The women that run this nursing program in this tiny, under funded, southern rural community college want us to get our license. They want us to practice nursing. Passing the boards won't mean that we're great nurses, it will only mean that we are "safe" (i.e. not likely to kill anyone). Because I've developed a strange and overwhelming respect for these people (Stockholm syndrome ? I can't help but wonder.), I find this desire, effort, hard core push to get us to a place where we will be able to practice, deeply touching. I feel they have faith in me. They believe I'll be good or at least not lethal. And because I've come to believe my instructors are all excellent people, this has made me feel all weird and vulnerable and gushy.

I've also begun to feel sad about leaving school. (whaat?) I am going to miss these people, my instructors and my fellow students. I have rarely, if ever, felt such a sense of belonging. Or really, I should say, I've rarely gotten so much out of a sense of belonging. I don't do groups. Even though I've always been fascinated and enamored of the idea of "interconnectivity", the reality is not comfortable. Something in me gets itchy and rebellious about the pull of a group. (with the obvious exception of Happy Robot. Do you know I feel not in the slightest bit self-conscious about referring to other happy roboters as "robots"? . . . O.K. the first time I did feel a twinge of "joiner-ism", but it was just a second and then it passed and now it feels natural and right and threatens, not in the least my grasping illusion of specialness and autonomy).

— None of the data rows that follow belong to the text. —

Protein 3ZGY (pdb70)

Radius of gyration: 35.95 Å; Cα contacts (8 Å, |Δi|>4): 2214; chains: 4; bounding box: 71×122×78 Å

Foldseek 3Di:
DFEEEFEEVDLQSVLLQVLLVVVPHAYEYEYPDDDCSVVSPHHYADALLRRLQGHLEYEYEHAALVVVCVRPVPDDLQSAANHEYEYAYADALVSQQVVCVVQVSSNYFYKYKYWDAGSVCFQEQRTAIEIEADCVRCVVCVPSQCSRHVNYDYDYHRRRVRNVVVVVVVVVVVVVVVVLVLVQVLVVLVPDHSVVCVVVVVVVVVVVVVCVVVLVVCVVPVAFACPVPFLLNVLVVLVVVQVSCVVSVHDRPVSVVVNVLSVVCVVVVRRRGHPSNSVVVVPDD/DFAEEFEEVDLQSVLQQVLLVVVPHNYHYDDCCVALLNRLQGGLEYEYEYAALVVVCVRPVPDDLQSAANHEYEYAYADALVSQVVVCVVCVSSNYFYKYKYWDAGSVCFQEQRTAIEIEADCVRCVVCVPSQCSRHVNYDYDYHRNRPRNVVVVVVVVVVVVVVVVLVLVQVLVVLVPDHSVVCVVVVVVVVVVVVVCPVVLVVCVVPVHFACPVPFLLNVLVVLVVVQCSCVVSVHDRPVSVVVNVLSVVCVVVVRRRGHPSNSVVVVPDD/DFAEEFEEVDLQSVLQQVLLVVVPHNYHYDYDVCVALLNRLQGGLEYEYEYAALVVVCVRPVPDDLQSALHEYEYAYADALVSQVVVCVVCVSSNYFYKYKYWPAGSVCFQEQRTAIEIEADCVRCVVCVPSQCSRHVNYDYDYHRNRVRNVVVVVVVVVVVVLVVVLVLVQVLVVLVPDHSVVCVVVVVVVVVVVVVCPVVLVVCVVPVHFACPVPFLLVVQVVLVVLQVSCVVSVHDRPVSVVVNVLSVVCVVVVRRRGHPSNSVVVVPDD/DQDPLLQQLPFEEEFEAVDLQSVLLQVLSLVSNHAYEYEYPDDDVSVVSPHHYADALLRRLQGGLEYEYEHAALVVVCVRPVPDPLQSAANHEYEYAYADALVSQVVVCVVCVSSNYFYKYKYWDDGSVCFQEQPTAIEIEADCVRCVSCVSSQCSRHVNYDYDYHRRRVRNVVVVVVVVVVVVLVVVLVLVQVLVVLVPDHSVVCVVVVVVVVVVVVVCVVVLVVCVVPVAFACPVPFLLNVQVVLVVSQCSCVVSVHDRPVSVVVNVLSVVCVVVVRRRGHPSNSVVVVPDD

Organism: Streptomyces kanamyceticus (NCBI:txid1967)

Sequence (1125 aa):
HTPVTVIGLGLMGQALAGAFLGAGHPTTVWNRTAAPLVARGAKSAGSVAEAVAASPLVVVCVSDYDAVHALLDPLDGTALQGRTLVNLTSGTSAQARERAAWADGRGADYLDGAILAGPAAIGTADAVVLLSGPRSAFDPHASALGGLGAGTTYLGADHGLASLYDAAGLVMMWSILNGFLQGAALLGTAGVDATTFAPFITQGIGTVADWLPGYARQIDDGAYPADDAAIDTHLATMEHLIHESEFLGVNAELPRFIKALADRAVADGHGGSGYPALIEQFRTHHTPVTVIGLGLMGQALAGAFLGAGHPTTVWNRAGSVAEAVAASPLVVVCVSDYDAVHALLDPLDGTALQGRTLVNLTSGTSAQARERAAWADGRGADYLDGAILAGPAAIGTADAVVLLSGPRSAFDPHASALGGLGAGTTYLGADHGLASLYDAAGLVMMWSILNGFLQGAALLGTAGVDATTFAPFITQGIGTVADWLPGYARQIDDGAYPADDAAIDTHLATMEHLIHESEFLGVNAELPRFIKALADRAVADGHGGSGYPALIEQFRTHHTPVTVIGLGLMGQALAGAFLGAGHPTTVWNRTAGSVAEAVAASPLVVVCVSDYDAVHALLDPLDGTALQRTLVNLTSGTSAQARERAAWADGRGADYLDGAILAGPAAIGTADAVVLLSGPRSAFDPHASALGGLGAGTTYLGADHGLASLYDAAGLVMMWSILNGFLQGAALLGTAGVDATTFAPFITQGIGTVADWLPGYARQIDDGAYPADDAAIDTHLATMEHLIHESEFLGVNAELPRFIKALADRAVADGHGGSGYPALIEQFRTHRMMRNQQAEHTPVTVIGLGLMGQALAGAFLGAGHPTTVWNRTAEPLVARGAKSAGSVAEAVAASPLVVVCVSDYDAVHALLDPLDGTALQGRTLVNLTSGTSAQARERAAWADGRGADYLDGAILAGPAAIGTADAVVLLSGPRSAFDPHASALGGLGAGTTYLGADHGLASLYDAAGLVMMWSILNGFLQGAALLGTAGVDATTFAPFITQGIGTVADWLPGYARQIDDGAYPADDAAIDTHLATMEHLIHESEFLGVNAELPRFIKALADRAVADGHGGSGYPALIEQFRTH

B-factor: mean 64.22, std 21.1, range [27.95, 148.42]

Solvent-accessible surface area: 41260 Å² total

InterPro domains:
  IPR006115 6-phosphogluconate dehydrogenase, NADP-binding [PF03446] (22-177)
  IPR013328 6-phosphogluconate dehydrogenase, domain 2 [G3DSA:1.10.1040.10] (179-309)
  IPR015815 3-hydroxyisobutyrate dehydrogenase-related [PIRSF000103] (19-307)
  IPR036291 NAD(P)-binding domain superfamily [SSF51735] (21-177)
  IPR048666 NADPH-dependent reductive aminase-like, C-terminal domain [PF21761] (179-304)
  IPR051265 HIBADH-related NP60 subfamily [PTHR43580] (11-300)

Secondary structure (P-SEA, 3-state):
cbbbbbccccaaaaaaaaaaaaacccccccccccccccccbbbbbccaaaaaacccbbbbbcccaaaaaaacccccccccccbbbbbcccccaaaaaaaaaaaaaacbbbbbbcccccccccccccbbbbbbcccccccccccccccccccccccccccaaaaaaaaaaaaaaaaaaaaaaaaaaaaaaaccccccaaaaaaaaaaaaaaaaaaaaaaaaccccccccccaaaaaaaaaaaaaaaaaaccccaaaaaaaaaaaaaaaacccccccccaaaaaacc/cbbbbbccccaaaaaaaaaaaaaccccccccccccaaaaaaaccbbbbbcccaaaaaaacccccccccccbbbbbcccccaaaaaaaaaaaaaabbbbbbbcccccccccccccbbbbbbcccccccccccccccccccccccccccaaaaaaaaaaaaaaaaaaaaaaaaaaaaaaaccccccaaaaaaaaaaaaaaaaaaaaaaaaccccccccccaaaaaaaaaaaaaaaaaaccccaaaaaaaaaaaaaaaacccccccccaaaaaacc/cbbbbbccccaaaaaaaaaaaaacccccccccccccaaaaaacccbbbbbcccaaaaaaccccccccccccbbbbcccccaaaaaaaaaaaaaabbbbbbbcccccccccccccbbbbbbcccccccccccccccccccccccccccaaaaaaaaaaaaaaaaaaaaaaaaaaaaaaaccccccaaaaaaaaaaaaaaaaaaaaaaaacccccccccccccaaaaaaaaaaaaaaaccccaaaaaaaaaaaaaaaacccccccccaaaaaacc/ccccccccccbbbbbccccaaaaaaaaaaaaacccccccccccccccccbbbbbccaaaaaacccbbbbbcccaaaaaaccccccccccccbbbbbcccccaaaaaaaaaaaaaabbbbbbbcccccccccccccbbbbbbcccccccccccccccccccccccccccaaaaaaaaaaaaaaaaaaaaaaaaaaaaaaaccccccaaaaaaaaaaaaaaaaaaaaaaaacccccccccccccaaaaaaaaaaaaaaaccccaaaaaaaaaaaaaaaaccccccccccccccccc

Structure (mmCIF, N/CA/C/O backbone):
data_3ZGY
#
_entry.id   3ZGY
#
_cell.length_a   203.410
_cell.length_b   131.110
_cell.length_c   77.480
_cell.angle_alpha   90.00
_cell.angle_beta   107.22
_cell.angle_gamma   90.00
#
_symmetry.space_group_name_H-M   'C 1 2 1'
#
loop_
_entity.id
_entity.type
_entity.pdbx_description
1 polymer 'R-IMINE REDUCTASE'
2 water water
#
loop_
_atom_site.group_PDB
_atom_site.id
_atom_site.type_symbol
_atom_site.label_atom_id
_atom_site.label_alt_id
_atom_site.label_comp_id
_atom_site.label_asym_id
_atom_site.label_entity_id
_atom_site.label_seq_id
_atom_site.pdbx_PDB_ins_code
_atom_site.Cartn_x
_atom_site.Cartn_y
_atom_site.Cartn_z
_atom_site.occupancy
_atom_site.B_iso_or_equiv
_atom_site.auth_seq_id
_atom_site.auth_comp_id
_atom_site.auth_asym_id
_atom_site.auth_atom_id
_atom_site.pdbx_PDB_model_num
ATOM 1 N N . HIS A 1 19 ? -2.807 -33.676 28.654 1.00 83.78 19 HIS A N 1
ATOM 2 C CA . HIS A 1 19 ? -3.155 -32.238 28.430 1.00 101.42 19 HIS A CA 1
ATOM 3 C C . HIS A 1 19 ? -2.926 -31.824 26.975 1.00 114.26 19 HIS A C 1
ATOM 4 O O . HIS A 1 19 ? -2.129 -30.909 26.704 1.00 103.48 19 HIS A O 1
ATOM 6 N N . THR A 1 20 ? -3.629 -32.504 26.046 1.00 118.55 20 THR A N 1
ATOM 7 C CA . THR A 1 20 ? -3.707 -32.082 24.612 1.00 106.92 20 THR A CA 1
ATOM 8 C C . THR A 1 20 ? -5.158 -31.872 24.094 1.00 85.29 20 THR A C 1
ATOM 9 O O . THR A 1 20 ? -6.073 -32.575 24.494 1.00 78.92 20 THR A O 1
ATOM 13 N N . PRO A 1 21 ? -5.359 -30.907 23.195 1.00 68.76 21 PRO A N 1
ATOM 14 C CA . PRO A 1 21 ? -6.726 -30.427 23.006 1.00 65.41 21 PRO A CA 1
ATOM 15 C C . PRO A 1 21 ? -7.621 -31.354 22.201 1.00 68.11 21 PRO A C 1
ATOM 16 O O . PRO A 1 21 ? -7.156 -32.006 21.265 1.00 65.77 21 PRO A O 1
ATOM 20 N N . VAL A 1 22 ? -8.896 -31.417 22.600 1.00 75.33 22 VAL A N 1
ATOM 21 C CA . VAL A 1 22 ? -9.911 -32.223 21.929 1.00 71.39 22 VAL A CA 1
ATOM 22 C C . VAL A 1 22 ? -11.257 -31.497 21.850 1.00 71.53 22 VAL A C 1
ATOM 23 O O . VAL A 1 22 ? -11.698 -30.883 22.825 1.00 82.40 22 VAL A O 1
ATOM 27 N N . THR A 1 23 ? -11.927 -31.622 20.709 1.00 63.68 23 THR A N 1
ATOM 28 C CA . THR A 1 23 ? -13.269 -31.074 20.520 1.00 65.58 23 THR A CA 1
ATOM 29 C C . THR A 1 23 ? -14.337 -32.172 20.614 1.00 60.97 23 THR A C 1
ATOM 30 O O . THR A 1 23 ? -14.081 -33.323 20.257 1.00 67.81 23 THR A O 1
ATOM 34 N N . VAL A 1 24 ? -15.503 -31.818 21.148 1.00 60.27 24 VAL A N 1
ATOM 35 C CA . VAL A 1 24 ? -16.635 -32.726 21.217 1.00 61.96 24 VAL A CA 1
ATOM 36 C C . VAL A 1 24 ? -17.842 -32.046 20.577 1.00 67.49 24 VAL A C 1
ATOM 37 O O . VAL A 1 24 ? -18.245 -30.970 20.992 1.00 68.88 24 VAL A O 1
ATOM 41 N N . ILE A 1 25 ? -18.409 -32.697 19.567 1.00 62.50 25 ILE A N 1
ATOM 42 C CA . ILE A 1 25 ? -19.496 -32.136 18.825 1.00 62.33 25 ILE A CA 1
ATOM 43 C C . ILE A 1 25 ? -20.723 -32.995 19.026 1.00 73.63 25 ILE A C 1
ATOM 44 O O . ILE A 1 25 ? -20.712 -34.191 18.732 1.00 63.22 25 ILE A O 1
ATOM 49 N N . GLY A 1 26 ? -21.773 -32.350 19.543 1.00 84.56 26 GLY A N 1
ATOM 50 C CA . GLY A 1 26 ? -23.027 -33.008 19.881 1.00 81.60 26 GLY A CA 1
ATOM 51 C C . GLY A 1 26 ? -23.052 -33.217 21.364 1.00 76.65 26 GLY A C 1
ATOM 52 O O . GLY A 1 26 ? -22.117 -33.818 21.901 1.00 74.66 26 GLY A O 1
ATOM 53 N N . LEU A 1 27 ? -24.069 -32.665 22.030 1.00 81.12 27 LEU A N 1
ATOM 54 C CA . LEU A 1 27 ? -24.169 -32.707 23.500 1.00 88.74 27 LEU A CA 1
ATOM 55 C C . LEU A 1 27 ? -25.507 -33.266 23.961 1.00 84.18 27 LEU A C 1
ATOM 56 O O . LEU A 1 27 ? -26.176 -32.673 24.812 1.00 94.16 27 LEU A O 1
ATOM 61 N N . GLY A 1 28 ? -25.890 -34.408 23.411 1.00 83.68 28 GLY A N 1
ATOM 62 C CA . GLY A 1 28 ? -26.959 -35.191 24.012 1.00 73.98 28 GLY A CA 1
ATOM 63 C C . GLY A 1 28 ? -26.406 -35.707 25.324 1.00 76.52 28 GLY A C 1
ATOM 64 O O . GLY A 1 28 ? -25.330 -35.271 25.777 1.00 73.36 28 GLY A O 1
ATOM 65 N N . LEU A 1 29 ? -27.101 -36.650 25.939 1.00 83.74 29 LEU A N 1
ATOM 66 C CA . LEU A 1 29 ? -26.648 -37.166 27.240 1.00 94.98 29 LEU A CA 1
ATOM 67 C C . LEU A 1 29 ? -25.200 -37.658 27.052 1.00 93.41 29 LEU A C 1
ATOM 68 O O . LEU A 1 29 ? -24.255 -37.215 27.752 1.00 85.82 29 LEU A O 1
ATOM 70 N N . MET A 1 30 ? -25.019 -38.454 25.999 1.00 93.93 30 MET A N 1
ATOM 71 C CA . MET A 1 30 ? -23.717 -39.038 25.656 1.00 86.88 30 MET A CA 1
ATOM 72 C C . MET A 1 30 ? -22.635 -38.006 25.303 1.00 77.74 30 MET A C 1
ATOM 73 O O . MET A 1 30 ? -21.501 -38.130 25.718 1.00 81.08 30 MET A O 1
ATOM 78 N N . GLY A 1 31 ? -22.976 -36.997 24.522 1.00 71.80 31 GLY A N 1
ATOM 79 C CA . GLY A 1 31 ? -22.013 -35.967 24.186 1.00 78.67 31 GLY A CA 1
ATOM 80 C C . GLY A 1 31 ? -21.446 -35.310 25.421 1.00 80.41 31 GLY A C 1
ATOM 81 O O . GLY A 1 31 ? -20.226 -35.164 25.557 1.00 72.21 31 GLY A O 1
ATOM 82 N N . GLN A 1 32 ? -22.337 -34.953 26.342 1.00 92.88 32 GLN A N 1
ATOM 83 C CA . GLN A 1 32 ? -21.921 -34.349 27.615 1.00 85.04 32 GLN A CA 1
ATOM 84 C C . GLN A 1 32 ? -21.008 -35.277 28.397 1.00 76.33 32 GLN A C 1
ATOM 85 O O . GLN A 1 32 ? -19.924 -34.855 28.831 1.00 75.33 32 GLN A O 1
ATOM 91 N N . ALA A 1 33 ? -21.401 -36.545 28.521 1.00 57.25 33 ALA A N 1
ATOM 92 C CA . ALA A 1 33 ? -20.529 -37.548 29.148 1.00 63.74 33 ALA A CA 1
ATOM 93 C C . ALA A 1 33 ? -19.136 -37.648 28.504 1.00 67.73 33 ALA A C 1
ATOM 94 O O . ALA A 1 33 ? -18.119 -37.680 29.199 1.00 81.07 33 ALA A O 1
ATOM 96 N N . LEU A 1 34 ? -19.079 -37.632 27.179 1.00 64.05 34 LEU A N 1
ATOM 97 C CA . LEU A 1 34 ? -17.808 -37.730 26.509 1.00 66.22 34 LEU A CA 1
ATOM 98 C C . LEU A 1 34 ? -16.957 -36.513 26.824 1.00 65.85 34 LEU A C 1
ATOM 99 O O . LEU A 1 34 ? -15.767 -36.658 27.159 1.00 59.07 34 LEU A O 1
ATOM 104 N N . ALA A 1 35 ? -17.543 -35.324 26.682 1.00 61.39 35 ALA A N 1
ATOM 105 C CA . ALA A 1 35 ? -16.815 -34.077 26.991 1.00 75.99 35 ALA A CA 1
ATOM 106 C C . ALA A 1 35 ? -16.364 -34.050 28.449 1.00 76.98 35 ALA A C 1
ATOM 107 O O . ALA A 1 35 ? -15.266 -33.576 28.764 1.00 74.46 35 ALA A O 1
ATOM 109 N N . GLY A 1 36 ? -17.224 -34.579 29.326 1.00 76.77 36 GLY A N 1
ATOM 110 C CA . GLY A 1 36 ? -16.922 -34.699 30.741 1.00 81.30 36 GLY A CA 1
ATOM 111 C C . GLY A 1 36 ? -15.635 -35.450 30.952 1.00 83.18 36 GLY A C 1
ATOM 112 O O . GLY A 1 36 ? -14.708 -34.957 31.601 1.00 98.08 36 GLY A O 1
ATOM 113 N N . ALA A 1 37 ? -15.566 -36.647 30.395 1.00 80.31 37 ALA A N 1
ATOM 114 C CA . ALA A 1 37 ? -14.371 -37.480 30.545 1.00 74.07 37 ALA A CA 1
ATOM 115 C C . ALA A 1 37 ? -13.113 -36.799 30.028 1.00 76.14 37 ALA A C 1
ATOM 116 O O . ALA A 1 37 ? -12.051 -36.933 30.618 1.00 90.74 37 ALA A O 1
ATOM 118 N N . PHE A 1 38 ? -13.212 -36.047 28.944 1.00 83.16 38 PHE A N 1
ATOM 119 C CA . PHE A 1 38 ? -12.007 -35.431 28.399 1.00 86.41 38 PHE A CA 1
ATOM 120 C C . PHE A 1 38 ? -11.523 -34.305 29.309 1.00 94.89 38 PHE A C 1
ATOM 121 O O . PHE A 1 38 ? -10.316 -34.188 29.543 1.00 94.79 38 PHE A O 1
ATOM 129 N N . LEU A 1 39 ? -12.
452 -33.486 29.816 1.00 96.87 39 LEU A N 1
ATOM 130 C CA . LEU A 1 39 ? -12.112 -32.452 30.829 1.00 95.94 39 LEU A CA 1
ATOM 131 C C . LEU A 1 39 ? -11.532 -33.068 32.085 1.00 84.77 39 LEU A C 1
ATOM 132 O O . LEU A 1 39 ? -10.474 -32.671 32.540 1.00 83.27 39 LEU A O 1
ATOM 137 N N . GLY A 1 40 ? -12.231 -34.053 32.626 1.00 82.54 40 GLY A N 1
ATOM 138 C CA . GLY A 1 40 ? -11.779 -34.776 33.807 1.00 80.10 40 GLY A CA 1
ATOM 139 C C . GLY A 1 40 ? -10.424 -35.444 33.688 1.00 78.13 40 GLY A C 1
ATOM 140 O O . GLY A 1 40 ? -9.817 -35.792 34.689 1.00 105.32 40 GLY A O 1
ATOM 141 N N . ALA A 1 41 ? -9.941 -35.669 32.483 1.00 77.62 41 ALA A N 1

I was frightened of this school when I started. I was frightened of the people and this area of the country and of myself starting this new thing that felt not like me at all (although like a type of me, a potential me, if I could pull it together).
I was afraid I would hate these people and that hatred would make me act like an asshole (or struggle painfully to keep from being an asshole) which would interfere with my ability to function/succeed plus would be embarrassing and stressful.

I tackled this obstacle by doing everything in my power to squash anything and everything about myself that might stand out. I went in low and careful and detached.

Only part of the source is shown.